- Nationality: Macanese
- Born: 8 December 1971 (age 54) Portuguese Macau

Macau Touring Car Championship career
- Debut season: 2009
- Current team: Fulilai Racing Team
- Car number: 11
- Best finish: 10th in 2014

Previous series
- 2012–2013: WTCC

= Célio Alves Dias =

Macanese racing driver

Célio Alves Dias (born 8 December 1971) is a Macanese racing driver currently competing in the Macau Touring Car Championship. He is a former World Touring Car Championship driver, who made his debut in 2012.

==Racing career==
Dias began his career in 2009 in the Macau Touring Car Championship, he raced in the championship for several seasons and still does. In 2012, Dias made his World Touring Car Championship debut with China Dragon Racing driving a Chevrolet Lacetti in the Guia Race of Macau. In October 2013, it was announced that he would race at Macau again.

==Racing record==

===Complete World Touring Car Championship results===
(key) (Races in bold indicate pole position – 1 point awarded just in first race; races in italics indicate fastest lap – 1 point awarded all races; * signifies that driver led race for at least one lap – 1 point given all races)

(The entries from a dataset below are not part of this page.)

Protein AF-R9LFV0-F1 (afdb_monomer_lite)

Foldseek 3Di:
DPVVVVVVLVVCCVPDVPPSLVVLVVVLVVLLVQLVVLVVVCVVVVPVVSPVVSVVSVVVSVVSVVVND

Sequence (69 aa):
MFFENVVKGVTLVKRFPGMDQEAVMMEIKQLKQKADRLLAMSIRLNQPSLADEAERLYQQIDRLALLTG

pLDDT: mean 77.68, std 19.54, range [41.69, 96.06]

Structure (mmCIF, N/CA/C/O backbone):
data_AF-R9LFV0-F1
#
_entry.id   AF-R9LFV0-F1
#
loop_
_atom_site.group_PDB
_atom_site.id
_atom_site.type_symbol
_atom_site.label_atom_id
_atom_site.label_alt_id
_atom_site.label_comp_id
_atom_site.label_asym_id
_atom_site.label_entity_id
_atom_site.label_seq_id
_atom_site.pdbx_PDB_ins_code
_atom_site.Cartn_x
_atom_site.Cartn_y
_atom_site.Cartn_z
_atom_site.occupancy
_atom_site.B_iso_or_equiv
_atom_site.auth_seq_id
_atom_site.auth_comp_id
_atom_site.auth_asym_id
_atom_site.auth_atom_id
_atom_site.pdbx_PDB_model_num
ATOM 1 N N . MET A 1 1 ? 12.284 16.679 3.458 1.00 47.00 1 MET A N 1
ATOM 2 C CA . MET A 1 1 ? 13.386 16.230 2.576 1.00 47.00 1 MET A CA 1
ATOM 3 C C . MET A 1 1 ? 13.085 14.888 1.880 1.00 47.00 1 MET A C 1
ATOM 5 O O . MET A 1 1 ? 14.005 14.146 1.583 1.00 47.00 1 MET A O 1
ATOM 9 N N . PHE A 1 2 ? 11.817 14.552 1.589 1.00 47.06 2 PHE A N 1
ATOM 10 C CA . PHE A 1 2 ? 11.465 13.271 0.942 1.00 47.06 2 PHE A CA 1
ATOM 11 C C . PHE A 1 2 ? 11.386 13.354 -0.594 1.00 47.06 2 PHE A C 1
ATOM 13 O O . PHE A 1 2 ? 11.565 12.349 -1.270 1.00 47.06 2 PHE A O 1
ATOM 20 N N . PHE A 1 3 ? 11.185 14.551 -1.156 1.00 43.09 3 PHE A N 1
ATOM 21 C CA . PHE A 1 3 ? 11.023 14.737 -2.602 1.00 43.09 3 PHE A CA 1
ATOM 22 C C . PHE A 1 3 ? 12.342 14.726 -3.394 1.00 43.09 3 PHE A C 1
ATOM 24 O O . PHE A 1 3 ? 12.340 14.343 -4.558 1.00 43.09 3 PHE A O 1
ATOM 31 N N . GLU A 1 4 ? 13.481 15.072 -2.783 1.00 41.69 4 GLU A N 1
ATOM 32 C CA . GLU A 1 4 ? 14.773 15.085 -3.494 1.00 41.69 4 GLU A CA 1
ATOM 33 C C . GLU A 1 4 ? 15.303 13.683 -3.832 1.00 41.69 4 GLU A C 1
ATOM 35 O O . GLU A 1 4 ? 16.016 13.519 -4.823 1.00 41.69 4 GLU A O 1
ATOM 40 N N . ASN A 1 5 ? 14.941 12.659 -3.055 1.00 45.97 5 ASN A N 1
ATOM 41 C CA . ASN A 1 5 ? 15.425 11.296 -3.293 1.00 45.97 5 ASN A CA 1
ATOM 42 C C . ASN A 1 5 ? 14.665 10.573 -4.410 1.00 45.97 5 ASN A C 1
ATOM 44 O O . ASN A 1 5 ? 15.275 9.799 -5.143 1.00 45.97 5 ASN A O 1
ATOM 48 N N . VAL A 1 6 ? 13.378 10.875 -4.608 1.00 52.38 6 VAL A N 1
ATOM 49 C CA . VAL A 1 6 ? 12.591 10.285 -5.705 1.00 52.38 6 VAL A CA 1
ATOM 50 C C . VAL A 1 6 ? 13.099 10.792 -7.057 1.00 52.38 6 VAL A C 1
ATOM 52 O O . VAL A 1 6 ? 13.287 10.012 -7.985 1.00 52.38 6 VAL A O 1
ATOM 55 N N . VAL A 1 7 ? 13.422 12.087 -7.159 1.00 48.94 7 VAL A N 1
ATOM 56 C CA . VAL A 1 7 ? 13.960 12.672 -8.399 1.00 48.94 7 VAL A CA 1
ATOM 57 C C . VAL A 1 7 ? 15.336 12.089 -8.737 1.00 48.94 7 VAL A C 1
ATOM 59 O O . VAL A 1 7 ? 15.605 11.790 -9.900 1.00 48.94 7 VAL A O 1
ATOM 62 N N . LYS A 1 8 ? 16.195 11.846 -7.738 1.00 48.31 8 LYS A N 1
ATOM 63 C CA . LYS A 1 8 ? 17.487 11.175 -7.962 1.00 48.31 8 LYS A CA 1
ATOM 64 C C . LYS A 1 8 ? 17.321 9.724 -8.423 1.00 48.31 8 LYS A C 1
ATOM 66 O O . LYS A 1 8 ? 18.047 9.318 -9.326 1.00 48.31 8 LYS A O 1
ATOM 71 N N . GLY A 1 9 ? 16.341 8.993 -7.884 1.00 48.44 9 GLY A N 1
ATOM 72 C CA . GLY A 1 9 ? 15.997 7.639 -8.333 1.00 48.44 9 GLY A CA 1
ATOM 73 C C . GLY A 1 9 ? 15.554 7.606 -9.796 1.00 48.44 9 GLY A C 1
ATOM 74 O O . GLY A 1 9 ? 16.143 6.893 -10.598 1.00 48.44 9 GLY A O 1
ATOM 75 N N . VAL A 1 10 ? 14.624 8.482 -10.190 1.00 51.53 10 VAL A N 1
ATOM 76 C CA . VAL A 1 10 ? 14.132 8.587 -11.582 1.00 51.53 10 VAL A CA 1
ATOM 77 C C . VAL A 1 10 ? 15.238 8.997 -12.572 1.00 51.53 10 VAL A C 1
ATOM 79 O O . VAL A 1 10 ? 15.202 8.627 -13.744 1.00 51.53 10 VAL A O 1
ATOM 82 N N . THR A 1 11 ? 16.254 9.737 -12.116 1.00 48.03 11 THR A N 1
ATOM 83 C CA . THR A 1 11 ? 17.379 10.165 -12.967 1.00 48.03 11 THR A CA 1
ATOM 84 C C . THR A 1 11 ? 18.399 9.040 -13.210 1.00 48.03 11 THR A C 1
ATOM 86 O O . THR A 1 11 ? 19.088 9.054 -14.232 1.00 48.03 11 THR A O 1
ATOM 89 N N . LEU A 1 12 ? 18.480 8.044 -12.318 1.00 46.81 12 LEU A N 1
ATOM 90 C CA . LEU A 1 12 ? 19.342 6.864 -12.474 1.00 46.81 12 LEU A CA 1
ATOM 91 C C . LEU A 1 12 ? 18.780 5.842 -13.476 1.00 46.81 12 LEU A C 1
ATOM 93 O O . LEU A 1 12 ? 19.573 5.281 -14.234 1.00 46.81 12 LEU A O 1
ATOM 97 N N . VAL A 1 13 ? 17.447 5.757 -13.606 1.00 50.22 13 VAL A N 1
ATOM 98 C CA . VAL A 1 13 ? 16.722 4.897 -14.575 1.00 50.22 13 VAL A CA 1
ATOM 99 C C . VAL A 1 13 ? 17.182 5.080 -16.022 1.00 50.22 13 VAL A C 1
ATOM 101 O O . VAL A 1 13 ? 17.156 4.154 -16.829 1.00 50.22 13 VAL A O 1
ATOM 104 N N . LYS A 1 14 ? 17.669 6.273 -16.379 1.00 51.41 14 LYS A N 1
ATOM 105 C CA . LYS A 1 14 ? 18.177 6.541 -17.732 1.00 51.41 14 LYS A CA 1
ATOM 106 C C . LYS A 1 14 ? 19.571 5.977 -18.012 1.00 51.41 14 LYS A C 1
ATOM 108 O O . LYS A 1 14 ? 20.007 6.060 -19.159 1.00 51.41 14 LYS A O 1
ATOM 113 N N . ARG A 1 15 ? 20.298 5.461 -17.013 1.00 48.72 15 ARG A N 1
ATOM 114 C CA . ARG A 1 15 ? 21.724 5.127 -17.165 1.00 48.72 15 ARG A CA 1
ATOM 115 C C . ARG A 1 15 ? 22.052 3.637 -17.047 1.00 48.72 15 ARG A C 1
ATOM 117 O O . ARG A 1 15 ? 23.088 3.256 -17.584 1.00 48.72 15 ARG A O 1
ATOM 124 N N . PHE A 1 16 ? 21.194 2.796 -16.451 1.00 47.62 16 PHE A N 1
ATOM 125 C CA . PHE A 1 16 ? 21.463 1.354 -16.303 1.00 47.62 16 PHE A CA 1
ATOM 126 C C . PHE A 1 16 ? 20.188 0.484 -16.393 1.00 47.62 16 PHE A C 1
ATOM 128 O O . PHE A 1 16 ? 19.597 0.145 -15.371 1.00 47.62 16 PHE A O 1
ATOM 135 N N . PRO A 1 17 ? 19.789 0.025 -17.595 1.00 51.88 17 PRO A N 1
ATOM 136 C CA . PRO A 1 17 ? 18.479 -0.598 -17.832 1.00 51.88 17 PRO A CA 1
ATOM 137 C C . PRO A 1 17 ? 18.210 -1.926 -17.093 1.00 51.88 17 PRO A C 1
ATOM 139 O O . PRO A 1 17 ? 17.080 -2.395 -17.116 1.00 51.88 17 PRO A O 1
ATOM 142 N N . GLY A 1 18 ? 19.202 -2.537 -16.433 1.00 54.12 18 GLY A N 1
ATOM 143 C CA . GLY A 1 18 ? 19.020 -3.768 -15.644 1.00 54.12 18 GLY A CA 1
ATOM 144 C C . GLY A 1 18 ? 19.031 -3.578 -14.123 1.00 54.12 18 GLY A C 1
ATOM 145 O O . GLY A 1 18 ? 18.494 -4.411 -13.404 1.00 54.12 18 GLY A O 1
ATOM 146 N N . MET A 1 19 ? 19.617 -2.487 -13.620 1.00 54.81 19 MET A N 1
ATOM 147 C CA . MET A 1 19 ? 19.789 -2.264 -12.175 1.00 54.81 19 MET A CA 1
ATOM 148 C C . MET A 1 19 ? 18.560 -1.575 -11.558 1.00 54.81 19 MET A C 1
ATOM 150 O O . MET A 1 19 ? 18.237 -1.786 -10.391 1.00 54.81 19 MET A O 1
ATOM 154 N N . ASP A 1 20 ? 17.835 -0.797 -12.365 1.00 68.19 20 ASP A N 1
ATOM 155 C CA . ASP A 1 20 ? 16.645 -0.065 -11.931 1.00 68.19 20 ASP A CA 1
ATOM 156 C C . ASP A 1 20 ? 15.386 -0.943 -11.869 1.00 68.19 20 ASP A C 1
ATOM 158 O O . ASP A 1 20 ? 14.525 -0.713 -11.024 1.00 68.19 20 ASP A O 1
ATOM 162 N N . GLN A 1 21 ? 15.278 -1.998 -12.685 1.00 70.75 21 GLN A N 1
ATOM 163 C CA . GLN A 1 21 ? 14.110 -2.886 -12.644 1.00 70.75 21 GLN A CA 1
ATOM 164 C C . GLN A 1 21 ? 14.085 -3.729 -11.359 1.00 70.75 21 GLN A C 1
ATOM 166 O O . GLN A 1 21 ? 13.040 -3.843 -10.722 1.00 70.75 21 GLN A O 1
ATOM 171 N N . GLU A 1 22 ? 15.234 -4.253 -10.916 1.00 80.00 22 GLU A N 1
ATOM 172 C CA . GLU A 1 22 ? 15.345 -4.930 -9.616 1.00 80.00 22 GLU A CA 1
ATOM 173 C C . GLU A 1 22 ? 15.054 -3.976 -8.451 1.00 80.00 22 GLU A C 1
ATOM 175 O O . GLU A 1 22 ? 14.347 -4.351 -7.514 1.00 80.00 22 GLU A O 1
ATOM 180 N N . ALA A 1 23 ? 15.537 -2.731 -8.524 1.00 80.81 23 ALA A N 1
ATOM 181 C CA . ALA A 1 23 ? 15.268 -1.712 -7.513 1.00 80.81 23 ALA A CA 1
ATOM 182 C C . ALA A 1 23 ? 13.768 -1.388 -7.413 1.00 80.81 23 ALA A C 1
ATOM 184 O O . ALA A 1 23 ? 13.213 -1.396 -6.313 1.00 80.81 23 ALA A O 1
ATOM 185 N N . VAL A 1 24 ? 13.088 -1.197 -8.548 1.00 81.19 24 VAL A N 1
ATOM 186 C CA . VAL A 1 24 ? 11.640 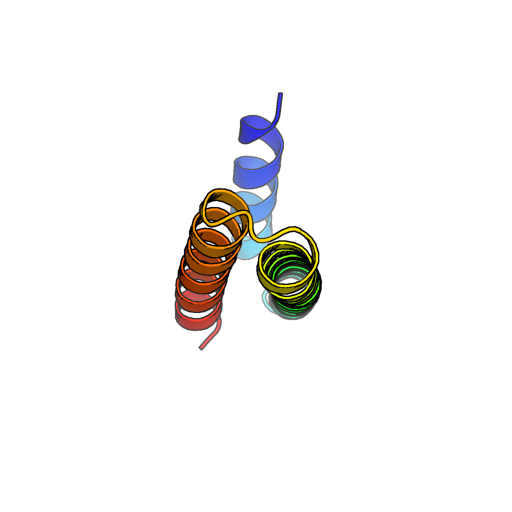-0.942 -8.571 1.00 81.19 24 VAL A CA 1
ATOM 187 C C . VAL A 1 24 ? 10.853 -2.164 -8.092 1.00 81.19 24 VAL A C 1
ATOM 189 O O . VAL A 1 24 ? 9.904 -2.019 -7.325 1.00 81.19 24 VAL A O 1
ATOM 192 N N . MET A 1 25 ? 11.260 -3.382 -8.455 1.00 84.31 25 MET A N 1
ATOM 193 C CA . MET A 1 25 ? 10.622 -4.607 -7.953 1.00 84.31 25 MET A CA 1
ATOM 194 C C . MET A 1 25 ? 10.790 -4.770 -6.436 1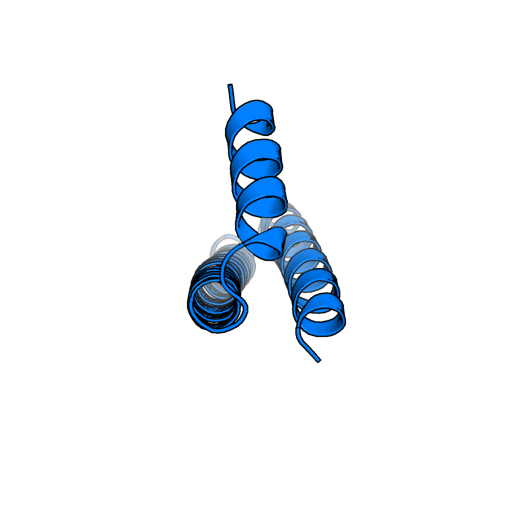.00 84.31 25 MET A C 1
ATOM 196 O O . MET A 1 25 ? 9.856 -5.184 -5.742 1.00 84.31 25 MET A O 1
ATOM 200 N N . MET A 1 26 ? 11.959 -4.414 -5.898 1.00 87.19 26 MET A N 1
ATOM 201 C CA . MET A 1 26 ? 12.209 -4.390 -4.456 1.00 87.19 26 MET A CA 1
ATOM 202 C C . MET A 1 26 ? 11.357 -3.332 -3.749 1.00 87.19 26 MET A C 1
ATOM 204 O O . MET A 1 26 ? 10.796 -3.615 -2.687 1.00 87.19 26 MET A O 1
ATOM 208 N N . GLU A 1 27 ? 11.201 -2.151 -4.343 1.00 86.06 27 GLU A N 1
ATOM 209 C CA . GLU A 1 27 ? 10.352 -1.082 -3.814 1.00 86.06 27 GLU A CA 1
ATOM 210 C C . GLU A 1 27 ? 8.867 -1.480 -3.828 1.00 86.06 27 GLU A C 1
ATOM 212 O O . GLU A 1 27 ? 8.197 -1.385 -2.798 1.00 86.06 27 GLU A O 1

Year: Team; Car; 1; 2; 3; 4; 5; 6; 7; 8; 9; 10; 11; 12; 13; 14; 15; 16; 17; 18; 19; 20; 21; 22; 23; 24; DC; Pts
2012: China Dragon Racing; Chevrolet Lacetti; ITA 1; ITA 2; ESP 1; ESP 2; MAR 1; MAR 2; SVK 1; SVK 2; HUN 1; HUN 2; AUT 1; AUT 2; POR 1; POR 2; BRA 1; BRA 2; USA 1; USA 2; JPN 1; JPN 2; CHN 1; CHN 2; MAC 1 19†; MAC 2 15; NC; 0
2013: China Dragon Racing; Chevrolet Lacetti; ITA 1; ITA 2; MAR 1; MAR 2; SVK 1; SVK 2; HUN 1; HUN 2; AUT 1; AUT 2; RUS 1; RUS 2; POR 1; POR 2; ARG 1; ARG 2; USA 1; USA 2; JPN 1; JPN 2; CHN 1; CHN 2; MAC 1 23; MAC 2 10; 25th; 1

† — Driver did not finish the race, but was classified as he completed over 90% of the race distance.